In the regular testsuite (think CI) you want to have predictable results. Doing them again and again on the same code should give the same results so you can properly see with which code change things got wrong. Maybe it's simpler to explain it the other way around, for every new path your fuzzer(or other randomized test) tests, it also doesn't test a path it tested in a previous run and you probably want to add the failing paths it found to your regular test suite.

Don't get me wrong, we should have more randomization, but it's not good everywhere, which might explain why we don't have as much of it.

it's rather easy to have both randomness and reproducibility, though:

generate a random seed, log it, then create an RNG using that "random, but recorded" seed. make sure all randomness used in the test flows from that explicitly-seeded RNG.

then, have an escape hatch where if a seed is provided as an environment variable, it will use that instead of generating one.

if you have a failure occur, you can always re-run with the same seed as a way to reproduce the failure (assuming it was indeed caused by that random seed and not some other factor)

depending on how fast the tests are, it may also be possible to run them multiple times with different seeds. for example, your on-every-commit CI run might run once with a hardcoded seed of 42. or it might run once with a hardcoded seed and once with a random seed.

and meanwhile, you might have a nightly test run that runs that same test suite 100 or 1000 times, with a different random seed each time.

Any half decent fuzzing setup will log what it did prior so you can replay it to the point of failure.
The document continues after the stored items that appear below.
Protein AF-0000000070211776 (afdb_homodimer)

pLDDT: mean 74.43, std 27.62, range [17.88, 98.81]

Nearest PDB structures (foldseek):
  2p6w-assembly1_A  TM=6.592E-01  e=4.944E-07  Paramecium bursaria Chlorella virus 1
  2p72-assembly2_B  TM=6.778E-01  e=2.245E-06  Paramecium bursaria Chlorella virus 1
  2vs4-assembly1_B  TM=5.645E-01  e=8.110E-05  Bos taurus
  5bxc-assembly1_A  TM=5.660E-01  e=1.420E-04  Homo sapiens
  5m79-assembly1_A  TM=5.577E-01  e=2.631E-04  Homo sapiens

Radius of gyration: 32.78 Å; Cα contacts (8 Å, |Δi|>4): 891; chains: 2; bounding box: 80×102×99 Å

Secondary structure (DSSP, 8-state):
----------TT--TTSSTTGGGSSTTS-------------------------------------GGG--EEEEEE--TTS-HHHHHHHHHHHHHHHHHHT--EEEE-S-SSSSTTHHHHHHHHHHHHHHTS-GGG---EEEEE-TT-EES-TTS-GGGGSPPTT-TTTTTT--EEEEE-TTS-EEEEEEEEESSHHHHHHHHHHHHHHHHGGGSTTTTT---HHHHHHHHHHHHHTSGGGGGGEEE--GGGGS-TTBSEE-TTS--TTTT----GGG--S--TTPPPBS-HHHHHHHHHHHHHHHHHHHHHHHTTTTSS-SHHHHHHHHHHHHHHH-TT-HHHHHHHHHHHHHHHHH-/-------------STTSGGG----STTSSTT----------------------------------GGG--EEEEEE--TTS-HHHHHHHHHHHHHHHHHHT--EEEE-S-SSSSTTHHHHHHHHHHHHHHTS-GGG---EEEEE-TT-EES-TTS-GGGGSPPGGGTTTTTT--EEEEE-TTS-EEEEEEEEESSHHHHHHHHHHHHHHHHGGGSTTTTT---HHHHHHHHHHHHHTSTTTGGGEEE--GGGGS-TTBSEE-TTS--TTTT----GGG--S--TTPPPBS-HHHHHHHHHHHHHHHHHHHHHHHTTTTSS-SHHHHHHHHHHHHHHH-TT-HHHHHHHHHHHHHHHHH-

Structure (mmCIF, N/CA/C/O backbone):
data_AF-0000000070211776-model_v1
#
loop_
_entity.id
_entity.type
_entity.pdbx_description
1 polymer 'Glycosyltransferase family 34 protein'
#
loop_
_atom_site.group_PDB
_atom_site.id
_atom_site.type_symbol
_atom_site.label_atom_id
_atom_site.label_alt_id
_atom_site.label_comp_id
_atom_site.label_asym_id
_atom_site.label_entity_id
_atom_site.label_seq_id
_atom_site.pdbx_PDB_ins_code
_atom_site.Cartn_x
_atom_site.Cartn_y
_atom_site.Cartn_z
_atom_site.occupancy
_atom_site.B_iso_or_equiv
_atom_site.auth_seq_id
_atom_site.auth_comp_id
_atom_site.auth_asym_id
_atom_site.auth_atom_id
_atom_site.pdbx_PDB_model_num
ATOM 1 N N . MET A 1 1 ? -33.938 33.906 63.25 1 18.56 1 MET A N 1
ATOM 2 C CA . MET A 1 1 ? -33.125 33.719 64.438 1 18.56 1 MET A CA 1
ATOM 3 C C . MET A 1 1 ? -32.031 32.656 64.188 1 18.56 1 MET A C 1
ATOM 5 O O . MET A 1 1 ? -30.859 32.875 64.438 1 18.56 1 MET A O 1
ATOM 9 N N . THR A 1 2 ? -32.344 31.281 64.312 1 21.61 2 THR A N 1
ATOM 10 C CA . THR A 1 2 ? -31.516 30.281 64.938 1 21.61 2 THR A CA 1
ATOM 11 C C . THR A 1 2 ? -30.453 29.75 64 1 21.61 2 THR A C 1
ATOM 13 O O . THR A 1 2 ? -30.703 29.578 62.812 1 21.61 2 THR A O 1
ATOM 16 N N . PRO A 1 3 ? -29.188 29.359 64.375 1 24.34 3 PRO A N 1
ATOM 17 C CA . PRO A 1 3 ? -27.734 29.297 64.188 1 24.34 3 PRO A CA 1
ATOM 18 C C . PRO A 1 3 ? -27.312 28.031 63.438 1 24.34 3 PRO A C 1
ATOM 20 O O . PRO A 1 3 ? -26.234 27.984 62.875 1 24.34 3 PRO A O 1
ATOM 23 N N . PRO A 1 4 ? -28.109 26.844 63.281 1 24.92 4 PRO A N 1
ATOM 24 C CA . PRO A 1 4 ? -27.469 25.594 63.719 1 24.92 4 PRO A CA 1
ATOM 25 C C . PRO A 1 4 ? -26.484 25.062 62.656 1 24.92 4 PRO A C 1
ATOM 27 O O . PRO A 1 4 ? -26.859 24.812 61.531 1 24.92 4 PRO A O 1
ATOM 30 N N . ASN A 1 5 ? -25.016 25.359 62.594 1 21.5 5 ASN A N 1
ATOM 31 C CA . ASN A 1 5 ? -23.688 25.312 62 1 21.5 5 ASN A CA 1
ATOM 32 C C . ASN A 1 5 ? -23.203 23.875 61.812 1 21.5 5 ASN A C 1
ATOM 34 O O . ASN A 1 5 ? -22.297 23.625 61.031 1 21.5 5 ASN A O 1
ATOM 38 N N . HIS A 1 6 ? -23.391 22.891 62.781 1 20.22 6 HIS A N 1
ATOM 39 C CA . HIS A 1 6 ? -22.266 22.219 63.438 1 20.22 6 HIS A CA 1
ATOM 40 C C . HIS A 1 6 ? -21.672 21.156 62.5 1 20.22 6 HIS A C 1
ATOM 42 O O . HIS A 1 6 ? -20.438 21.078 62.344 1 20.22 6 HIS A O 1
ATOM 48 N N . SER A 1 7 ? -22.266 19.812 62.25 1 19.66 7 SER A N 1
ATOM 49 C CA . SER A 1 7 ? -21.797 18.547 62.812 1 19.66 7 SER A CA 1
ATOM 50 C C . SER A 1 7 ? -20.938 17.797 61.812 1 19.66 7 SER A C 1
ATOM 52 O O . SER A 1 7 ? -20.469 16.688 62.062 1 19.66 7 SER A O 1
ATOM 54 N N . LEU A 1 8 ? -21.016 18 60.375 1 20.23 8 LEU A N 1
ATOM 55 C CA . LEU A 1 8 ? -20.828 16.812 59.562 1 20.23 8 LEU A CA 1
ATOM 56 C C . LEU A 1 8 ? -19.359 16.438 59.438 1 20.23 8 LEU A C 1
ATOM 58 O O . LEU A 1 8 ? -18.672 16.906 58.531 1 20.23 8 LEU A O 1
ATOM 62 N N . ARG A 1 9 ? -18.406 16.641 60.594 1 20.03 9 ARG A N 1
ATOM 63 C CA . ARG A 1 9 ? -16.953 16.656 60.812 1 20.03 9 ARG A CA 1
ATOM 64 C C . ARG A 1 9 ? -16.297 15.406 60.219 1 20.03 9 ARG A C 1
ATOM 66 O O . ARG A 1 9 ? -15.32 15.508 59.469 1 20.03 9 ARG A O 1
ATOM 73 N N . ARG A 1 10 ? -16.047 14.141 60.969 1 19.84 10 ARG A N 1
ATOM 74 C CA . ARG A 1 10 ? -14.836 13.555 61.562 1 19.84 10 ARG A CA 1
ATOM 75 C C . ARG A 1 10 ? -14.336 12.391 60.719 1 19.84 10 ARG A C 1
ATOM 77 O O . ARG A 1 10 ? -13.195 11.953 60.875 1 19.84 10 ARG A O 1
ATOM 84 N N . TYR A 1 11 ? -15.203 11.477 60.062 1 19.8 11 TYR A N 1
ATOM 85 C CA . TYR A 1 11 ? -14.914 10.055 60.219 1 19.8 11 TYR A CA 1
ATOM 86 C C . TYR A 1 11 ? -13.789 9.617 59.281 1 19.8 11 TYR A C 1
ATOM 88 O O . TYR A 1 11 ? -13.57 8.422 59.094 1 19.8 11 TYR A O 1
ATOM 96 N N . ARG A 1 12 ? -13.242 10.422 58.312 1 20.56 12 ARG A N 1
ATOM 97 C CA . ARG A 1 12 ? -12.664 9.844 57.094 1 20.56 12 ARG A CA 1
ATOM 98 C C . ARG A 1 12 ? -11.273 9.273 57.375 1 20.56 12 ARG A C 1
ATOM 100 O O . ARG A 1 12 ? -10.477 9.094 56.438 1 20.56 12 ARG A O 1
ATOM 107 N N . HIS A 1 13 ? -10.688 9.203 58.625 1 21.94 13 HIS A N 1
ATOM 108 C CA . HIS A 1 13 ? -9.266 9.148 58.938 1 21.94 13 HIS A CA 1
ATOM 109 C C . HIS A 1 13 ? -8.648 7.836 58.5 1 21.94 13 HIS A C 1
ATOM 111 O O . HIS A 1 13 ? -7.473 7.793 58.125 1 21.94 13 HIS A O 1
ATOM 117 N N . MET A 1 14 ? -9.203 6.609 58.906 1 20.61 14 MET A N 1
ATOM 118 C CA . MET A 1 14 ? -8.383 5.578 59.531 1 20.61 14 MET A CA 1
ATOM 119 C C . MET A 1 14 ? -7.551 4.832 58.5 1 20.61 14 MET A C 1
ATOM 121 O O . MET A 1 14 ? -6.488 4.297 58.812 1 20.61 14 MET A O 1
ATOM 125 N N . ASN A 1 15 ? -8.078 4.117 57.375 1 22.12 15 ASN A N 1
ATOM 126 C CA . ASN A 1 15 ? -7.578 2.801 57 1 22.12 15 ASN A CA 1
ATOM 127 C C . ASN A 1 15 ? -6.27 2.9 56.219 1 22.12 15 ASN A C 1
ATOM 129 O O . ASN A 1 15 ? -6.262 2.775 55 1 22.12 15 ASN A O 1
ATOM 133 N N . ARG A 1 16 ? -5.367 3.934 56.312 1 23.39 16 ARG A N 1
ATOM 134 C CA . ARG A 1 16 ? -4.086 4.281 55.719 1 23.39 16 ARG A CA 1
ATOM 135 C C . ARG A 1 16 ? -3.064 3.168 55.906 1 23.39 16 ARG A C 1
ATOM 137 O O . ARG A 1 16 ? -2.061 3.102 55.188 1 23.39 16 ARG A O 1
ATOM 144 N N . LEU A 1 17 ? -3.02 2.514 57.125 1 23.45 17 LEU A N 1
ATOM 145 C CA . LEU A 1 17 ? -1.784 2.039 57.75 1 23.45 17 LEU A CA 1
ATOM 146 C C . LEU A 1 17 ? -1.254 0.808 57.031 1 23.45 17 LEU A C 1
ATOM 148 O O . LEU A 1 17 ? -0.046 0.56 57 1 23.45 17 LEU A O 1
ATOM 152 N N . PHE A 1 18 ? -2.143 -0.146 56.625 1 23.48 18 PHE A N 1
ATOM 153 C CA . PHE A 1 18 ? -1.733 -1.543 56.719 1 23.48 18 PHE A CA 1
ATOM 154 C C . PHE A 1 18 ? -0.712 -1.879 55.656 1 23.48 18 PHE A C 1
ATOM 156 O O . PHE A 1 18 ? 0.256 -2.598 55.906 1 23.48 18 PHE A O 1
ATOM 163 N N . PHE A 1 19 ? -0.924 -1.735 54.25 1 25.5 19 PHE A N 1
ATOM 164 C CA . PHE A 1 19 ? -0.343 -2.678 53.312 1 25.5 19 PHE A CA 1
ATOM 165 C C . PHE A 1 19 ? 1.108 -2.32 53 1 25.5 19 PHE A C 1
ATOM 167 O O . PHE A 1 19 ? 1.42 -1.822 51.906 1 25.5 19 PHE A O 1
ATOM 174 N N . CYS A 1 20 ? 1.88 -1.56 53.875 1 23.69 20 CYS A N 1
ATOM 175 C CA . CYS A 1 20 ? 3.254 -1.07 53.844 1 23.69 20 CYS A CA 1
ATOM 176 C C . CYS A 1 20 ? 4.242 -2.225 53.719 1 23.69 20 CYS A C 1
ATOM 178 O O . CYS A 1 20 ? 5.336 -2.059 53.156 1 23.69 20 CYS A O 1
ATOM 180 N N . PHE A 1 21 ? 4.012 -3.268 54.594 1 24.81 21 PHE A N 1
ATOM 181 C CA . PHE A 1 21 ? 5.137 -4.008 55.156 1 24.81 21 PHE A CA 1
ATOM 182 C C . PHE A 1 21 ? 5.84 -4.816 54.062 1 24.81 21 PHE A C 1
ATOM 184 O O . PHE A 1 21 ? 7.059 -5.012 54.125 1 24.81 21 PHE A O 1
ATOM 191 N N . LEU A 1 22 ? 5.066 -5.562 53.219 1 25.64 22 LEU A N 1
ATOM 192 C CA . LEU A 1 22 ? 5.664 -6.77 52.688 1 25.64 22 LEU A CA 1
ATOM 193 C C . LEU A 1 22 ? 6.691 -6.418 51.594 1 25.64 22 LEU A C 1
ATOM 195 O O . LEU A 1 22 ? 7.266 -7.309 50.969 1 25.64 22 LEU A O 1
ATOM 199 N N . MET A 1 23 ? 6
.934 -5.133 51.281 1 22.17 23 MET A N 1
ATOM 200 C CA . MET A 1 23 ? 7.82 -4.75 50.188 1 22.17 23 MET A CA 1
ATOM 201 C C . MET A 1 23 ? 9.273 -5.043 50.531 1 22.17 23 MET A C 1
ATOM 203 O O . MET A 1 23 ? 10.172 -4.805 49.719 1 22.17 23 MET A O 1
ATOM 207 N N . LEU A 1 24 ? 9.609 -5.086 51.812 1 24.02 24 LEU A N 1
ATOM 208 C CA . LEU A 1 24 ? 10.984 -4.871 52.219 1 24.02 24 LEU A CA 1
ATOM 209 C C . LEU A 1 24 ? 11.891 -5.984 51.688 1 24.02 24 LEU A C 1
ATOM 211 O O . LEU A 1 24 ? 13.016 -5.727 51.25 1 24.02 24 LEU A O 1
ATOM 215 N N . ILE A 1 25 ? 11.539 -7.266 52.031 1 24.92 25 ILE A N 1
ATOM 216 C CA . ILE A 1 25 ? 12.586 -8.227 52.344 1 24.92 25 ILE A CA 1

This gets a lot harder when you do multiple such runs in parallel.
AFL++ logs the specific input that causes the crash. In theory at least replaying the input ought to trigger the crash reproducibly. (Sometimes not the case if the program has lots of threads or is event driven or otherwise stochastic).
That all true but at some point the combinations of paths explode. It is not possible to write tests for all the combinations then it possible to cover them eventually with some probability. Fuzzing covers more execution path combinations over time.
hypothesis kind of solves this problem by adding each (minimized) failing input to a file and always running it thereafter

this is a little tricky to integrate into ci

I love fuzzing as a technique and use it quite regularly and I'm even the maintainer of AFL++ in Fedora. But running AFL++ on even a single program occupies all threads of a high end AMD server for weeks. I'm running it locally so merely paying for the electricity. If it was a cloud instance it would cost a small fortune. I think this is a reason it is not used more widely. In addition most CI systems assume the tests will run in a small finite amount of time, not run for weeks on end.

I will note that Google have a programme for doing fuzz testing on open source projects using compute from their cloud: https://google.github.io/oss-fuzz/

hardware people keep saying that for some reason

maybe someday software people will listen

that would be a good day